Por despacho de fls. 406 e seguintes, foi indeferido o requerimento,
no que diz respeito à modificação do efeito do recurso, e esclarecida a
requerente de que cabia à entidade administrativa a decisão de levantamento da
apreensão.
3. Nas alegações que produziu junto do Tribunal Constitucional (fls. 412
e seguintes), concluiu o Ministério Público:
“1º - A liberdade de iniciativa económica, proclamada pelo artigo 61° da
Constituição da República Portuguesa, não pode perspectivar-se, atenta a sua
amplíssima indeterminação constitucional, como um «direito fundamental»,
totalmente sujeito ao regime plasmado nos artigos 18° e 165°, n.° 1, alínea b),
da Constituição da República Portuguesa.
2° - Na verdade, sendo tal «direito» conferido nos termos previstos na
Constituição e na lei, não revestem natureza restritiva, mas antes meramente
delimitadora, as normas que regulam o âmbito da autonomia na realização das
actividades empresariais e respectiva promoção publicitária ou comercial.
3° - As restrições ao uso, para fins publicitários ou comerciais, de certas
designações ou símbolos, legalmente reservados a terceiros, não afectam o núcleo
essencial, constitucionalmente garantido, da liberdade de iniciativa económica.

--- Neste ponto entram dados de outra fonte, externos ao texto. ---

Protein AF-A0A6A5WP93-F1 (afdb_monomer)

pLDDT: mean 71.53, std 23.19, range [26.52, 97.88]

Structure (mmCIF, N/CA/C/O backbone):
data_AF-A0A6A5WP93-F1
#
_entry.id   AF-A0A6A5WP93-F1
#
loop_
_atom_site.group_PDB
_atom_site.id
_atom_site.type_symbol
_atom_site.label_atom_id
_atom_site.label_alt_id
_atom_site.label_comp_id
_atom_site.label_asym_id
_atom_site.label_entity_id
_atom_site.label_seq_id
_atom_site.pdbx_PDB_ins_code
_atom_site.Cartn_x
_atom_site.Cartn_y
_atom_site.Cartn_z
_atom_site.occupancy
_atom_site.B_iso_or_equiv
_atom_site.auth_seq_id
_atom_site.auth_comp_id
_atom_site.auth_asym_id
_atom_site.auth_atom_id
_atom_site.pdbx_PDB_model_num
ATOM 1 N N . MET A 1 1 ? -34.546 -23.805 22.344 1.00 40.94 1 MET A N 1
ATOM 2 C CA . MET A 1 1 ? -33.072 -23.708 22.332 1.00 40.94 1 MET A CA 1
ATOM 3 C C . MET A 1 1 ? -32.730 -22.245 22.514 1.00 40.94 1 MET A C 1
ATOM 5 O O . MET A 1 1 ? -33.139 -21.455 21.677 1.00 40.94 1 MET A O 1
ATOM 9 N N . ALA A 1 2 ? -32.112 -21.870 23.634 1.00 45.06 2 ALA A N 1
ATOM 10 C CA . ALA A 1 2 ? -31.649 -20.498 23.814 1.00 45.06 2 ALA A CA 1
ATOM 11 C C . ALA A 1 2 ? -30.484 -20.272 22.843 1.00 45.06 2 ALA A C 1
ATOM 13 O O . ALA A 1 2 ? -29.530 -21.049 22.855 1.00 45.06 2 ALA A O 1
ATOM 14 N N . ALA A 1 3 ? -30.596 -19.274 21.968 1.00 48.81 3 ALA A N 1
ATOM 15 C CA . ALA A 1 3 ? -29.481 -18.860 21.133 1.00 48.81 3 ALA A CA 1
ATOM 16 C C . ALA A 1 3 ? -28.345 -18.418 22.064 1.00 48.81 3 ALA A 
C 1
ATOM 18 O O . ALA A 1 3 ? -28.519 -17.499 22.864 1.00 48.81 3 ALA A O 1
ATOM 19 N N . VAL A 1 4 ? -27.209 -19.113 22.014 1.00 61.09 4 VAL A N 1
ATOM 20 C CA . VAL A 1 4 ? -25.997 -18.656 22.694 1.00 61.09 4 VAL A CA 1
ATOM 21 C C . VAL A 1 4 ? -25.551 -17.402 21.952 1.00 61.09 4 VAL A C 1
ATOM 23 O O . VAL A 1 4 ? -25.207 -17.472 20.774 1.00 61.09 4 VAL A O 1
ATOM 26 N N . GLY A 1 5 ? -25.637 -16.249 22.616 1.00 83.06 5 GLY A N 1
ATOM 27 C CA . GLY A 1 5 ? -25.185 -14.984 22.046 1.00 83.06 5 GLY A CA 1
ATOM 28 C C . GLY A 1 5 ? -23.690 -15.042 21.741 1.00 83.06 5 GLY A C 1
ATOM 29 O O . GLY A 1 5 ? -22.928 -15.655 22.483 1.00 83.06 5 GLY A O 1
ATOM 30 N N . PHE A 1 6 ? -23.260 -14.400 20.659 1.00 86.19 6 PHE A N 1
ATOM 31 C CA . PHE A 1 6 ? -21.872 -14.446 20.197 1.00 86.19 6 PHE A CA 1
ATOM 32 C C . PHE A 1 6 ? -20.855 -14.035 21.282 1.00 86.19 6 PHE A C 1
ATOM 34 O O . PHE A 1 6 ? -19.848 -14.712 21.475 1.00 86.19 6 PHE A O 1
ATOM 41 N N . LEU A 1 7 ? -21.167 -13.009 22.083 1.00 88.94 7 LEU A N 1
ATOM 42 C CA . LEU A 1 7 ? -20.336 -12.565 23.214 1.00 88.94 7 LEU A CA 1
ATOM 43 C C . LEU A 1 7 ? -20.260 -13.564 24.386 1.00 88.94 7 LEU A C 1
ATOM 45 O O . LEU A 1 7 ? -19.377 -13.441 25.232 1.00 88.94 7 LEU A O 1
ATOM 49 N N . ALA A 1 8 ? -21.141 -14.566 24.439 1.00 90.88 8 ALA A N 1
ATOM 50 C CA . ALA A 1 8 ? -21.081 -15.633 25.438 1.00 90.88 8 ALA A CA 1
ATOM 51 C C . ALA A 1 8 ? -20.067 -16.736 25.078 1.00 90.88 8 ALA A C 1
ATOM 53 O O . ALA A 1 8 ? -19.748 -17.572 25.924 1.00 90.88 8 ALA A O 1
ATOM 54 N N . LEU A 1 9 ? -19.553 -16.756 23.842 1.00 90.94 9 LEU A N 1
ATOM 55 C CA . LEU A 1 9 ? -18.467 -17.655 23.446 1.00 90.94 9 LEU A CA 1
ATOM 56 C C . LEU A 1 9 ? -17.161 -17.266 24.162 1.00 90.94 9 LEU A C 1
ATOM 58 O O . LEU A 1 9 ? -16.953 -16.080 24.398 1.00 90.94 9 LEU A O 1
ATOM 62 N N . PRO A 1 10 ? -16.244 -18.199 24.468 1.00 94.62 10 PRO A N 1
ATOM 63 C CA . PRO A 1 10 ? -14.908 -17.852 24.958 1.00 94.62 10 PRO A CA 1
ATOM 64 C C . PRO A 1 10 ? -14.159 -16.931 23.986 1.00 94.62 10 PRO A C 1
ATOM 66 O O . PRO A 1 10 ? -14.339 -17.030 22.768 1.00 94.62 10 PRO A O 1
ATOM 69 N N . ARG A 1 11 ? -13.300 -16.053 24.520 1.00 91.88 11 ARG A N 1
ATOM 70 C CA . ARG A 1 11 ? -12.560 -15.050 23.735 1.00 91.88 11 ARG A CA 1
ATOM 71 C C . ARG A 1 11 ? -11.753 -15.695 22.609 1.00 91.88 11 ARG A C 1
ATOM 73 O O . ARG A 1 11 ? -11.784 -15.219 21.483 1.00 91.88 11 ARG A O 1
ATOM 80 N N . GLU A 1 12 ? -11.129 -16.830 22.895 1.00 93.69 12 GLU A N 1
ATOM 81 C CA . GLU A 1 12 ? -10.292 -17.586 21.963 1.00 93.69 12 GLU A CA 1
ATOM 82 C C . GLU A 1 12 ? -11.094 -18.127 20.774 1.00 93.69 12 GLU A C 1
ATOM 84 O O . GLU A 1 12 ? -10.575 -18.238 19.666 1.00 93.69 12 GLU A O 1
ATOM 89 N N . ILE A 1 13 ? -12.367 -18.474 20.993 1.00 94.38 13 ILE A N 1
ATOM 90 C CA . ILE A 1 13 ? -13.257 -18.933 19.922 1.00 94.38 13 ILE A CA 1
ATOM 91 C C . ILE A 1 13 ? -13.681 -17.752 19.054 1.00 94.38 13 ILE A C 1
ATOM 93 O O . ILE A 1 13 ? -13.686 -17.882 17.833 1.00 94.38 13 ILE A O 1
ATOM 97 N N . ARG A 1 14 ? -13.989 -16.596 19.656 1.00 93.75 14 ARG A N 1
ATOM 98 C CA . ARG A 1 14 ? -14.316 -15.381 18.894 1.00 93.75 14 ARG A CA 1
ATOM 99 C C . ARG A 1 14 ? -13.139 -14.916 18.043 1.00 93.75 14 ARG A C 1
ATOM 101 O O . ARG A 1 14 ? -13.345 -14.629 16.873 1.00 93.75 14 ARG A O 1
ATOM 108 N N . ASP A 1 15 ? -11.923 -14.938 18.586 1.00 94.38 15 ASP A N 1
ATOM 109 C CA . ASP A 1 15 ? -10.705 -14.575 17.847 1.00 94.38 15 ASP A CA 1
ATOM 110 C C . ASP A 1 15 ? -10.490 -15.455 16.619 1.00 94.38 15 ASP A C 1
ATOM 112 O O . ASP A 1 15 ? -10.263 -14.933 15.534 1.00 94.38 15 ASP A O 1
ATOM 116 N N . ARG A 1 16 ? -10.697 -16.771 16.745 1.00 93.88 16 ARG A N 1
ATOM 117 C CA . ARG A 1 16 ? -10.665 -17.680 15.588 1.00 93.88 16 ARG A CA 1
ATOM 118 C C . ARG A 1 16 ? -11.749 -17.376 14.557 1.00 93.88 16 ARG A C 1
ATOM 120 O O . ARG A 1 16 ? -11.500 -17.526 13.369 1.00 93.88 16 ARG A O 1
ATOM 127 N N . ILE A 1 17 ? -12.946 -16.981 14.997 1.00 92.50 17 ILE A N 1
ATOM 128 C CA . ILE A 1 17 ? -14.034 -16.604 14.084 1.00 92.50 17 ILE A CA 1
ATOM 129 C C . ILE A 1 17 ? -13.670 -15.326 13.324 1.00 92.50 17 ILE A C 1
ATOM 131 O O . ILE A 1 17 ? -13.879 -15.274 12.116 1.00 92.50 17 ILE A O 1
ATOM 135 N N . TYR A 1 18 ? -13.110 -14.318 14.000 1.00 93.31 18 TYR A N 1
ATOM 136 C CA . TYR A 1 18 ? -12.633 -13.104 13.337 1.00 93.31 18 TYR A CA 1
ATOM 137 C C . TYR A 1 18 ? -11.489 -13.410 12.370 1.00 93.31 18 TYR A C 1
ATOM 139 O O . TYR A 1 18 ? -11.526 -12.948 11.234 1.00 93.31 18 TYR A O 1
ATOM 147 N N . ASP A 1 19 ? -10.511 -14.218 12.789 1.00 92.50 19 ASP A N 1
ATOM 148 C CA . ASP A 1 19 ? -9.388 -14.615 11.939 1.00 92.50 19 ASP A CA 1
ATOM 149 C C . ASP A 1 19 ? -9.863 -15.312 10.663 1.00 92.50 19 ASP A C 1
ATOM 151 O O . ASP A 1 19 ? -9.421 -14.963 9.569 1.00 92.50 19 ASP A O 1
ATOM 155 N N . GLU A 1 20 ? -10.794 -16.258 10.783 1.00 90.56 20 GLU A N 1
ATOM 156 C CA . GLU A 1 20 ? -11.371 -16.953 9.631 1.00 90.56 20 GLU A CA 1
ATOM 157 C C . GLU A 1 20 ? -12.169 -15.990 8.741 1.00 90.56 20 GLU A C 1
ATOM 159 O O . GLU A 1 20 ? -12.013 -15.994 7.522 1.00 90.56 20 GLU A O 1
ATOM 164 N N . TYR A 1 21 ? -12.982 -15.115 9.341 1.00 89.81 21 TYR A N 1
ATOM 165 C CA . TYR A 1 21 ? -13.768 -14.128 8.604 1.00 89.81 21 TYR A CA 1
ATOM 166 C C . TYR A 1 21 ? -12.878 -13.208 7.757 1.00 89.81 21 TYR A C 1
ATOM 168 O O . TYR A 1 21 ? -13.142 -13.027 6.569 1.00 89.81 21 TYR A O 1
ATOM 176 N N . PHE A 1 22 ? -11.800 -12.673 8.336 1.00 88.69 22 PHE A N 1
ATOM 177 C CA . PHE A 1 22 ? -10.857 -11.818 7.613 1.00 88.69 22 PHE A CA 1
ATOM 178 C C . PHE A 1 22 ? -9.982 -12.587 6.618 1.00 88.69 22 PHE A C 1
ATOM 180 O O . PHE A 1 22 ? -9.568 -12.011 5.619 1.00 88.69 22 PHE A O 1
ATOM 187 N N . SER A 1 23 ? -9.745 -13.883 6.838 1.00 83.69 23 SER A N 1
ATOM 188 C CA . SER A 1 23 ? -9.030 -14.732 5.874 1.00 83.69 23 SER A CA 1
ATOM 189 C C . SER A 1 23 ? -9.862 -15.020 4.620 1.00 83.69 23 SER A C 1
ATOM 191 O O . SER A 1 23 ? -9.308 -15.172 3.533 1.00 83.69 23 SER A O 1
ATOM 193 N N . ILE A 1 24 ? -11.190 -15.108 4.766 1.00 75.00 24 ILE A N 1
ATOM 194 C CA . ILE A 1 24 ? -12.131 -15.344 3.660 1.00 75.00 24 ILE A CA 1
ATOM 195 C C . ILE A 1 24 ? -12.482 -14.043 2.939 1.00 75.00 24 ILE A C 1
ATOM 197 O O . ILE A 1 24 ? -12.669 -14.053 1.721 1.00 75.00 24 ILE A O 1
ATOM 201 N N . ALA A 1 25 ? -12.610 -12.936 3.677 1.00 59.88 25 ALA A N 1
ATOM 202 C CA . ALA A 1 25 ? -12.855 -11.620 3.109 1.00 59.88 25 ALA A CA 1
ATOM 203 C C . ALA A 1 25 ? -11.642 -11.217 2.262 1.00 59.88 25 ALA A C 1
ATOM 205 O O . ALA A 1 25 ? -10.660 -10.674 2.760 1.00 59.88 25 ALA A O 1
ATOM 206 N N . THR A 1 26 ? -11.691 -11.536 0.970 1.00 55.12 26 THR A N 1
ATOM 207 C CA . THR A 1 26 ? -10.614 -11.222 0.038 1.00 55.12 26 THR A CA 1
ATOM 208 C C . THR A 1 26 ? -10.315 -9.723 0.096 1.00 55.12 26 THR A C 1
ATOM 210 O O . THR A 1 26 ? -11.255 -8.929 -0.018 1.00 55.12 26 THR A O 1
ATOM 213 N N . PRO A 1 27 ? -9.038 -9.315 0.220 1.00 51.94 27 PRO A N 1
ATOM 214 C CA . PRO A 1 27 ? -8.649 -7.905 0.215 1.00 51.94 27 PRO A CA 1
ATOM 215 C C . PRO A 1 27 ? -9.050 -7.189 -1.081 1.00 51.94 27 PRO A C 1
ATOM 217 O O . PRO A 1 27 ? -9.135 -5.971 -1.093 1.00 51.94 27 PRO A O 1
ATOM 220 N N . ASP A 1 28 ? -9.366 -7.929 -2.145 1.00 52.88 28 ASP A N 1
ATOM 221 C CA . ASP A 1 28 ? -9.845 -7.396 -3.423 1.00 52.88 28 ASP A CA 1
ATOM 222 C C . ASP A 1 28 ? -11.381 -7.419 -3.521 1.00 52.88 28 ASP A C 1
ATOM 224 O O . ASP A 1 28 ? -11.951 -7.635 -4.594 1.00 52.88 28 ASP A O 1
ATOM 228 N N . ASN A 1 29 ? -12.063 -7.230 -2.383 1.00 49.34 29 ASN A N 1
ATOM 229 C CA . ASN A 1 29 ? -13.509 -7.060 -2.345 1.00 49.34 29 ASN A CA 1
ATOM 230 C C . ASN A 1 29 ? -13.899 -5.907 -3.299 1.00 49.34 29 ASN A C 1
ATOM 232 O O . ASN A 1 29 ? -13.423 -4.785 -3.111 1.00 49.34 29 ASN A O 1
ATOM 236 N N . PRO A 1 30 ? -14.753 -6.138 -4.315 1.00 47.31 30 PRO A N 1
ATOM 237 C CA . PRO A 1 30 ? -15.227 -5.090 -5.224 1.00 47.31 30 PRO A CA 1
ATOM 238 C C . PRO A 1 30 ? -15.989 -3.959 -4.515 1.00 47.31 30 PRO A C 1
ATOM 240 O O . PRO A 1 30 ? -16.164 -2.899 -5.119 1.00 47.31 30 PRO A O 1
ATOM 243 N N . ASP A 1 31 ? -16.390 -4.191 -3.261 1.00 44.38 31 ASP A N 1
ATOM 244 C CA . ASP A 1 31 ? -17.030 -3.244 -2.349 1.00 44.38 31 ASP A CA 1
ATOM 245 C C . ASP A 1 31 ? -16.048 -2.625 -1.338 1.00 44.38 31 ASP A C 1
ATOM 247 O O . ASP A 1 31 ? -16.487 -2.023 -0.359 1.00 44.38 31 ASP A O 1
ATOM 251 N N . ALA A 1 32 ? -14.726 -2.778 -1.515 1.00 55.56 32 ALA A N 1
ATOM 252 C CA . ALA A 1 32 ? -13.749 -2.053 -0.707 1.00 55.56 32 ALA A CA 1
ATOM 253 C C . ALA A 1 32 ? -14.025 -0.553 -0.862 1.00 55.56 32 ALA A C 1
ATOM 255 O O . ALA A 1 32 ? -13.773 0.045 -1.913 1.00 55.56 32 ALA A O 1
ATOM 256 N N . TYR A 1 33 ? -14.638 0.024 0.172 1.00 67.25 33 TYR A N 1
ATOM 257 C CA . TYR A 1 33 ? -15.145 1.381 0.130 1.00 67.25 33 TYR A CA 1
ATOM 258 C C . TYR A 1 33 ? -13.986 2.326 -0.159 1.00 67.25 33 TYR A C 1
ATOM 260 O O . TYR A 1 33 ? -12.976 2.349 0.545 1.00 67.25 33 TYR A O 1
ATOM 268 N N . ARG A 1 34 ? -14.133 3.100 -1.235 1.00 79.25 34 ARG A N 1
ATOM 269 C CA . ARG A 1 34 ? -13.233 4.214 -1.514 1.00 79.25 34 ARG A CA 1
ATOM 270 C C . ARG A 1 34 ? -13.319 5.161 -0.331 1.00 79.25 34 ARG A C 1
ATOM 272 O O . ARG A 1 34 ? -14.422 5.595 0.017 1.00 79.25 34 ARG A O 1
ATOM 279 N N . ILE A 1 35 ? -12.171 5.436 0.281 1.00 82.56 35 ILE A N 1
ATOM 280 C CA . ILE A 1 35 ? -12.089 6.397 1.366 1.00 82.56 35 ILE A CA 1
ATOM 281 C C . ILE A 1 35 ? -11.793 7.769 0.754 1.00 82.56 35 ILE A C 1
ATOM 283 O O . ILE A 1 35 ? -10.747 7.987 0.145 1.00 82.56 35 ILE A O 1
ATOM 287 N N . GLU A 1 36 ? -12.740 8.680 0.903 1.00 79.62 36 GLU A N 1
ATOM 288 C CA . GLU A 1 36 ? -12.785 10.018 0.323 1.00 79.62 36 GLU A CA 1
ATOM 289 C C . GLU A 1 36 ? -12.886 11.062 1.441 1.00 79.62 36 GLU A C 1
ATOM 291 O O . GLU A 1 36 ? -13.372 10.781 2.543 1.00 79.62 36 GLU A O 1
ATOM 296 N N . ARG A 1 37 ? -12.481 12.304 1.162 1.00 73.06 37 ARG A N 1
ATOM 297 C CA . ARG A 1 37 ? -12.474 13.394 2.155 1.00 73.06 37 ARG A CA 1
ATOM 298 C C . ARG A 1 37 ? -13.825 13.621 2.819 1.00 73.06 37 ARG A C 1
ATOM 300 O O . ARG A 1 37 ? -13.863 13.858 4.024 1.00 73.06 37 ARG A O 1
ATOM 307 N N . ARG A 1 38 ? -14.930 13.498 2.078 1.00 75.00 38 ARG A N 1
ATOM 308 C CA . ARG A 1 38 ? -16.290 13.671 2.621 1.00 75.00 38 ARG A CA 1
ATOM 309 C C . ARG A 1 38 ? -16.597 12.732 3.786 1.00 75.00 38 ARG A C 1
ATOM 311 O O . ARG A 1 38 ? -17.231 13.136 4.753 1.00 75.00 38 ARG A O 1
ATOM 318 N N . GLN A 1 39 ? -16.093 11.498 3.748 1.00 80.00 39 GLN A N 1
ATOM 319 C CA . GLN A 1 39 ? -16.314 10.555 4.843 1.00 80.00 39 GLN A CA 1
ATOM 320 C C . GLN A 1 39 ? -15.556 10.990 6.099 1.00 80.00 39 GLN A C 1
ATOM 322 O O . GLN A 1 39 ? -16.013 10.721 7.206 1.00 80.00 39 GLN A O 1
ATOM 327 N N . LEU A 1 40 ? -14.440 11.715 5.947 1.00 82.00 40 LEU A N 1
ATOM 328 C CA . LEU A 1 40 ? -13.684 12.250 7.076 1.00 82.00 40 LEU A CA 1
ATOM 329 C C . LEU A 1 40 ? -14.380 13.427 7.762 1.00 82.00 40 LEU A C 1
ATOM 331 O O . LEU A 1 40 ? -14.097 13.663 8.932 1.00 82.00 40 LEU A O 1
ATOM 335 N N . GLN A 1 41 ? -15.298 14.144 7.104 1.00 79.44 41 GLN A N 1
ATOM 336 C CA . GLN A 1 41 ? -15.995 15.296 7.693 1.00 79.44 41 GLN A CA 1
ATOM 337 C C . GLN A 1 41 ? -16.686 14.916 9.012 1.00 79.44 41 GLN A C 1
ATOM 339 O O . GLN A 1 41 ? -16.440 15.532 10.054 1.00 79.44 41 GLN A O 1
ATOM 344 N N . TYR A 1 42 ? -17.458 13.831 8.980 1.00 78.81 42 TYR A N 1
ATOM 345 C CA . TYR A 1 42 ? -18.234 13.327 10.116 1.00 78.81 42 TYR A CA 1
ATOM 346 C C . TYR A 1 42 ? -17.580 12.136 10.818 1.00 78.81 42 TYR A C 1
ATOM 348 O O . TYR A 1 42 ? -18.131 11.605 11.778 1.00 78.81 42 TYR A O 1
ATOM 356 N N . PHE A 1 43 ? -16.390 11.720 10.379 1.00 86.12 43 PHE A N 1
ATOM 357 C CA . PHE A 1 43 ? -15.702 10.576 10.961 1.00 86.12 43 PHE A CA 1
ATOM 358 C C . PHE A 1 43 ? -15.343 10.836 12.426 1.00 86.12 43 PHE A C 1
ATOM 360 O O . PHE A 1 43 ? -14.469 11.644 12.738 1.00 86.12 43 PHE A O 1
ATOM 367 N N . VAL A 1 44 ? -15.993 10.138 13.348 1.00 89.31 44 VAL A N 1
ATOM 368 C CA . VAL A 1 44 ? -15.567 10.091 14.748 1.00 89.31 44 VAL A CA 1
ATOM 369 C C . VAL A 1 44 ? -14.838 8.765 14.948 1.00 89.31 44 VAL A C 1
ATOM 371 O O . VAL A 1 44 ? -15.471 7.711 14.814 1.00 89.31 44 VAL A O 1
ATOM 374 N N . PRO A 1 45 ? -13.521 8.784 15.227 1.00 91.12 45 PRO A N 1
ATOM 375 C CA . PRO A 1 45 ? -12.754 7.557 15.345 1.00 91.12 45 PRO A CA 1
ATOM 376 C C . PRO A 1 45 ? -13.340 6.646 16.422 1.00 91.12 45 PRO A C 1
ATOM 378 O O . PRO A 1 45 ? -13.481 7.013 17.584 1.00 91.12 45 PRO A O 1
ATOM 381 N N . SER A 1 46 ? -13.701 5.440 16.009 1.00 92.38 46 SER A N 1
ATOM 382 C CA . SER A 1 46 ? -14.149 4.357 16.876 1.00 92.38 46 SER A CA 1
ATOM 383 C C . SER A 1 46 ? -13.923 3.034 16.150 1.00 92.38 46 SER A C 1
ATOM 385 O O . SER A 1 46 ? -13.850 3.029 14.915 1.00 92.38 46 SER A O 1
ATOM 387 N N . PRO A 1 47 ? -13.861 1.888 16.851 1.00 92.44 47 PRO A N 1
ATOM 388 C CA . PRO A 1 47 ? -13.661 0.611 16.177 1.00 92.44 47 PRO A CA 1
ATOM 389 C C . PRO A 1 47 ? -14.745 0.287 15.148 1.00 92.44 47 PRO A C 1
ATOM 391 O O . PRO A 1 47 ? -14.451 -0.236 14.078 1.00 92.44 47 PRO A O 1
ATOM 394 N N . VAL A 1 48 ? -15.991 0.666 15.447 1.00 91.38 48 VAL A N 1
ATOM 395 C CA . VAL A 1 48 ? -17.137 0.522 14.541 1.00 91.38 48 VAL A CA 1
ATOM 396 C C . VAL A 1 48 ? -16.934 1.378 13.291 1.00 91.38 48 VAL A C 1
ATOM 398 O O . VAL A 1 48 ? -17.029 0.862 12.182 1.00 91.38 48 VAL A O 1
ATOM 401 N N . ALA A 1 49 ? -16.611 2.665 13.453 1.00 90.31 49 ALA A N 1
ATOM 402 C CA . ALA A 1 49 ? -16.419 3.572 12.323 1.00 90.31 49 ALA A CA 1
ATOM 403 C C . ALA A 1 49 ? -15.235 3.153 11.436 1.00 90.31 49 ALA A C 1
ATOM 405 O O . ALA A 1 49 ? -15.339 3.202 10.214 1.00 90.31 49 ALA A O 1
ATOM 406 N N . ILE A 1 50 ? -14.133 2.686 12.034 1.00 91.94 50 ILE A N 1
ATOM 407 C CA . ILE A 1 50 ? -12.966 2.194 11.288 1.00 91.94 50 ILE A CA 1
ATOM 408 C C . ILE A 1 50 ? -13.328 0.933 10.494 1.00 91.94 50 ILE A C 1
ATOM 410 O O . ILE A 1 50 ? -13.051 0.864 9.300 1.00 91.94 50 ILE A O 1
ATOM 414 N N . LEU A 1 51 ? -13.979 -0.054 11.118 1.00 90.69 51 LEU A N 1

4° - Não ofende os princípios da tipicidade e da legalidade a previsão de certo
tipo contraordenacional com alguma latitude ou indeterminação, bastando que se
possa extrair claramente do tipo legal o núcleo essencial da proibição –
preenchendo tal requisito o tipo que proíbe e sanciona a utilização «directa ou
indirecta» de determinados símbolos ou sinais, de modo a criar um risco de
confundibilidade ou «falsa impressão» de associação de quem os utiliza a certo
evento desportivo nacional.
5° - Não pode considerar-se violadora do princípio da igualdade a referida
restrição de utilização a um determinado círculo de sujeitos, já que ela tem
como causa a compensação de uma comparticipação nos custos, suportados pelos
beneficiários, com a organização e promoção de certo evento desportivo nacional.
6° - A norma proibitiva e sancionatória, constante dos artigos 4° e 5° do
Decreto-Lei n.° 86/04, não é retroactiva, enquanto aplicável a actos autónomos
de utilização ilegal de certos símbolos ou denominações, consumados em momento
ulterior à vigência de tal diploma legal.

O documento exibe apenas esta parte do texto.